What you will do - The following data has a line with "ATOM 58 N N" and a line with "ATOM 83 N N". Write out exactly those lines and all the lines between them.

Input for this task -
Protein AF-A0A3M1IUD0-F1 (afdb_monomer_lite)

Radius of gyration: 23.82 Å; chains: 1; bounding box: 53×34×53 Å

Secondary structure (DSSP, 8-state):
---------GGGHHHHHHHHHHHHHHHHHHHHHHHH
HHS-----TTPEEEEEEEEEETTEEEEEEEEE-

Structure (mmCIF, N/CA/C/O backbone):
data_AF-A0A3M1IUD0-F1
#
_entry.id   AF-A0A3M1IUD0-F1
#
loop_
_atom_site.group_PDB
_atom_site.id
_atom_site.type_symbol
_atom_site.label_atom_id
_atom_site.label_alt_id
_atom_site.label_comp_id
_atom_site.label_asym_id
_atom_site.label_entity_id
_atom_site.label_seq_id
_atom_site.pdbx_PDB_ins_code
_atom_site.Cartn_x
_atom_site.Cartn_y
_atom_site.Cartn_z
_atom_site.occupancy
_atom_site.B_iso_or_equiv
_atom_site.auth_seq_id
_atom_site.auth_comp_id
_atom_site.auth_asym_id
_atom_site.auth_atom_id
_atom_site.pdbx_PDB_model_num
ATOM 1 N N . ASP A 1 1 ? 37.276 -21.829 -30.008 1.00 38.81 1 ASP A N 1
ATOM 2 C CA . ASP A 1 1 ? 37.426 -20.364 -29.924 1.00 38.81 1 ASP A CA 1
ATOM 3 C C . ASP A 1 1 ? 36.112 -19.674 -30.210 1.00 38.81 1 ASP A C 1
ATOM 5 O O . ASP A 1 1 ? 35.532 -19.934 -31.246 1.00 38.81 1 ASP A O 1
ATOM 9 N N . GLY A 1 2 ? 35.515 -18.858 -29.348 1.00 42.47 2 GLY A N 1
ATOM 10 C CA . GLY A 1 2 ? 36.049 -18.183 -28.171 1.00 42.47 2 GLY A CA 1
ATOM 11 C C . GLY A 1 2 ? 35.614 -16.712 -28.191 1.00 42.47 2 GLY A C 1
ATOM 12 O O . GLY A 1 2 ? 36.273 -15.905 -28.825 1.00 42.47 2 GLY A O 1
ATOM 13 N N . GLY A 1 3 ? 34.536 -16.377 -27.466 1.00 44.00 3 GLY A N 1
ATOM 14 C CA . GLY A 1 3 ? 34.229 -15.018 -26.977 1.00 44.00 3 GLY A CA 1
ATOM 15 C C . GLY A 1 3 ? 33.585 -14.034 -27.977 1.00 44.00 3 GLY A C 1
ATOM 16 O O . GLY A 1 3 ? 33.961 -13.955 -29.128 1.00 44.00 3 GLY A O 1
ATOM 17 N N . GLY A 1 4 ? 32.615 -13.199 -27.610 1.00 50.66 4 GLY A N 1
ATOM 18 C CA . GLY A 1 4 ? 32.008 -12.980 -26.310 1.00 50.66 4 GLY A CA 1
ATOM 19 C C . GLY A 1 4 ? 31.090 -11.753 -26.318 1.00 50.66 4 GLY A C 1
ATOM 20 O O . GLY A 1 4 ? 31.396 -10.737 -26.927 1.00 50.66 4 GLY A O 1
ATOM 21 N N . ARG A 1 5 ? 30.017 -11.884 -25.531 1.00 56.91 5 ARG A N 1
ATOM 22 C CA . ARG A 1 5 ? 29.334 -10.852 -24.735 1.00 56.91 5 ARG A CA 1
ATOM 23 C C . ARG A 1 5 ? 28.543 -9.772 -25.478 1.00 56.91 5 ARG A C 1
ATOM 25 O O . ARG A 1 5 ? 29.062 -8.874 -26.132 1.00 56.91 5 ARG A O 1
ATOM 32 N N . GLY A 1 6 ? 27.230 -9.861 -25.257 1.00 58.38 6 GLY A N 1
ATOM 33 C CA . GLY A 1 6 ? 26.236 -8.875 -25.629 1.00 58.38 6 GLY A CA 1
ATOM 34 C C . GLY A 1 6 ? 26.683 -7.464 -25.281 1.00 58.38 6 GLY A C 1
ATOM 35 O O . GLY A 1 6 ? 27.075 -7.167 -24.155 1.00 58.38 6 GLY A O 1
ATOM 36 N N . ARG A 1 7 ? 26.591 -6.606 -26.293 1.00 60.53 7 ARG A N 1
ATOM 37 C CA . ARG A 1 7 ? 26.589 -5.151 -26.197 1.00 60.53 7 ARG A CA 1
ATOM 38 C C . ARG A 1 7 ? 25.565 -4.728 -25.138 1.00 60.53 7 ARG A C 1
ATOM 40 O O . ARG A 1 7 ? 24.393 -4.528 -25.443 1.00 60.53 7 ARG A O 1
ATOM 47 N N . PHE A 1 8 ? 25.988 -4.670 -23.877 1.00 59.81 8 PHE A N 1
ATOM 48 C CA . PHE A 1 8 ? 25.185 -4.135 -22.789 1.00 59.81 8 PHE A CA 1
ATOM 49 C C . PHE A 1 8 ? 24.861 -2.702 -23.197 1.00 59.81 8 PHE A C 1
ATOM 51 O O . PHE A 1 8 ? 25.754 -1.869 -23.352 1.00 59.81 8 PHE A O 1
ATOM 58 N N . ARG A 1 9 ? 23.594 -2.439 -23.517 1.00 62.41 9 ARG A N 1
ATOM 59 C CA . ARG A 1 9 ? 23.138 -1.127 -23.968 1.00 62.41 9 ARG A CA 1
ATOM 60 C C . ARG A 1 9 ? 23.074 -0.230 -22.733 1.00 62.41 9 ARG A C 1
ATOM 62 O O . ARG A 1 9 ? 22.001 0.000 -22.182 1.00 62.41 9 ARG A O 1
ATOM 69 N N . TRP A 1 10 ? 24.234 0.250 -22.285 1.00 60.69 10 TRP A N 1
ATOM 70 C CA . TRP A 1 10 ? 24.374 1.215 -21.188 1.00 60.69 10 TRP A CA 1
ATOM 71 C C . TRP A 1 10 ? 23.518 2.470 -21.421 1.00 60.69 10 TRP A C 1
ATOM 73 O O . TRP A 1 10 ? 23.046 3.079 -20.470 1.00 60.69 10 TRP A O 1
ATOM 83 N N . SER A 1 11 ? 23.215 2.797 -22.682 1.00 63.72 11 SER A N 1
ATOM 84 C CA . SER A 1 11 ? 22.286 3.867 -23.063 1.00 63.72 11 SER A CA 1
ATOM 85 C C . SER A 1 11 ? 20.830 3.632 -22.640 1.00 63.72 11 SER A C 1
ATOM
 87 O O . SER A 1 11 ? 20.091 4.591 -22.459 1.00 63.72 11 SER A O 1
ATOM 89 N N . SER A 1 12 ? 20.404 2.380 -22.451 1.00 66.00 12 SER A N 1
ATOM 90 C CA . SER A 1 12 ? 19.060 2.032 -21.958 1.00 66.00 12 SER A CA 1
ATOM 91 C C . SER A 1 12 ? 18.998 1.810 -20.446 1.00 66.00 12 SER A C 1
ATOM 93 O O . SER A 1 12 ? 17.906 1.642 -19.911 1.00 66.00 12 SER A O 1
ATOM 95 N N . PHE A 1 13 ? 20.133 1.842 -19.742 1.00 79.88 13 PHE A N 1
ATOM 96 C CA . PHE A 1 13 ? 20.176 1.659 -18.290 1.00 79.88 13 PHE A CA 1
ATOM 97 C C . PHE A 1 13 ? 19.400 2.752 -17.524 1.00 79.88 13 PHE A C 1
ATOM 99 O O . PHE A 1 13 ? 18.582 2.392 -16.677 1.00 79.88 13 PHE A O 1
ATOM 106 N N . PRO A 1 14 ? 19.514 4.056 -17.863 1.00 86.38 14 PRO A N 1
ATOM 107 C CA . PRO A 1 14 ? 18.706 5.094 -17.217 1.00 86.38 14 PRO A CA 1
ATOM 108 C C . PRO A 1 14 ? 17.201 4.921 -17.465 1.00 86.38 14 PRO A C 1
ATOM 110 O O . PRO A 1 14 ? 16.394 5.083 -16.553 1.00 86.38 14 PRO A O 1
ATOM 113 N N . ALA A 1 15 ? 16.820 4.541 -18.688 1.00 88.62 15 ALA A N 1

Answer for the task -
ATOM 58 N N . ARG A 1 9 ? 23.594 -2.439 -23.517 1.00 62.41 9 ARG A N 1
ATOM 59 C CA . ARG A 1 9 ? 23.138 -1.127 -23.968 1.00 62.41 9 ARG A CA 1
ATOM 60 C C . ARG A 1 9 ? 23.074 -0.230 -22.733 1.00 62.41 9 ARG A C 1
ATOM 62 O O . ARG A 1 9 ? 22.001 0.000 -22.182 1.00 62.41 9 ARG A O 1
ATOM 69 N N . TRP A 1 10 ? 24.234 0.250 -22.285 1.00 60.69 10 TRP A N 1
ATOM 70 C CA . TRP A 1 10 ? 24.374 1.215 -21.188 1.00 60.69 10 TRP A CA 1
ATOM 71 C C . TRP A 1 10 ? 23.518 2.470 -21.421 1.00 60.69 10 TRP A C 1
ATOM 73 O O . TRP A 1 10 ? 23.046 3.079 -20.470 1.00 60.69 10 TRP A O 1
ATOM 83 N N . SER A 1 11 ? 23.215 2.797 -22.682 1.00 63.72 11 SER A N 1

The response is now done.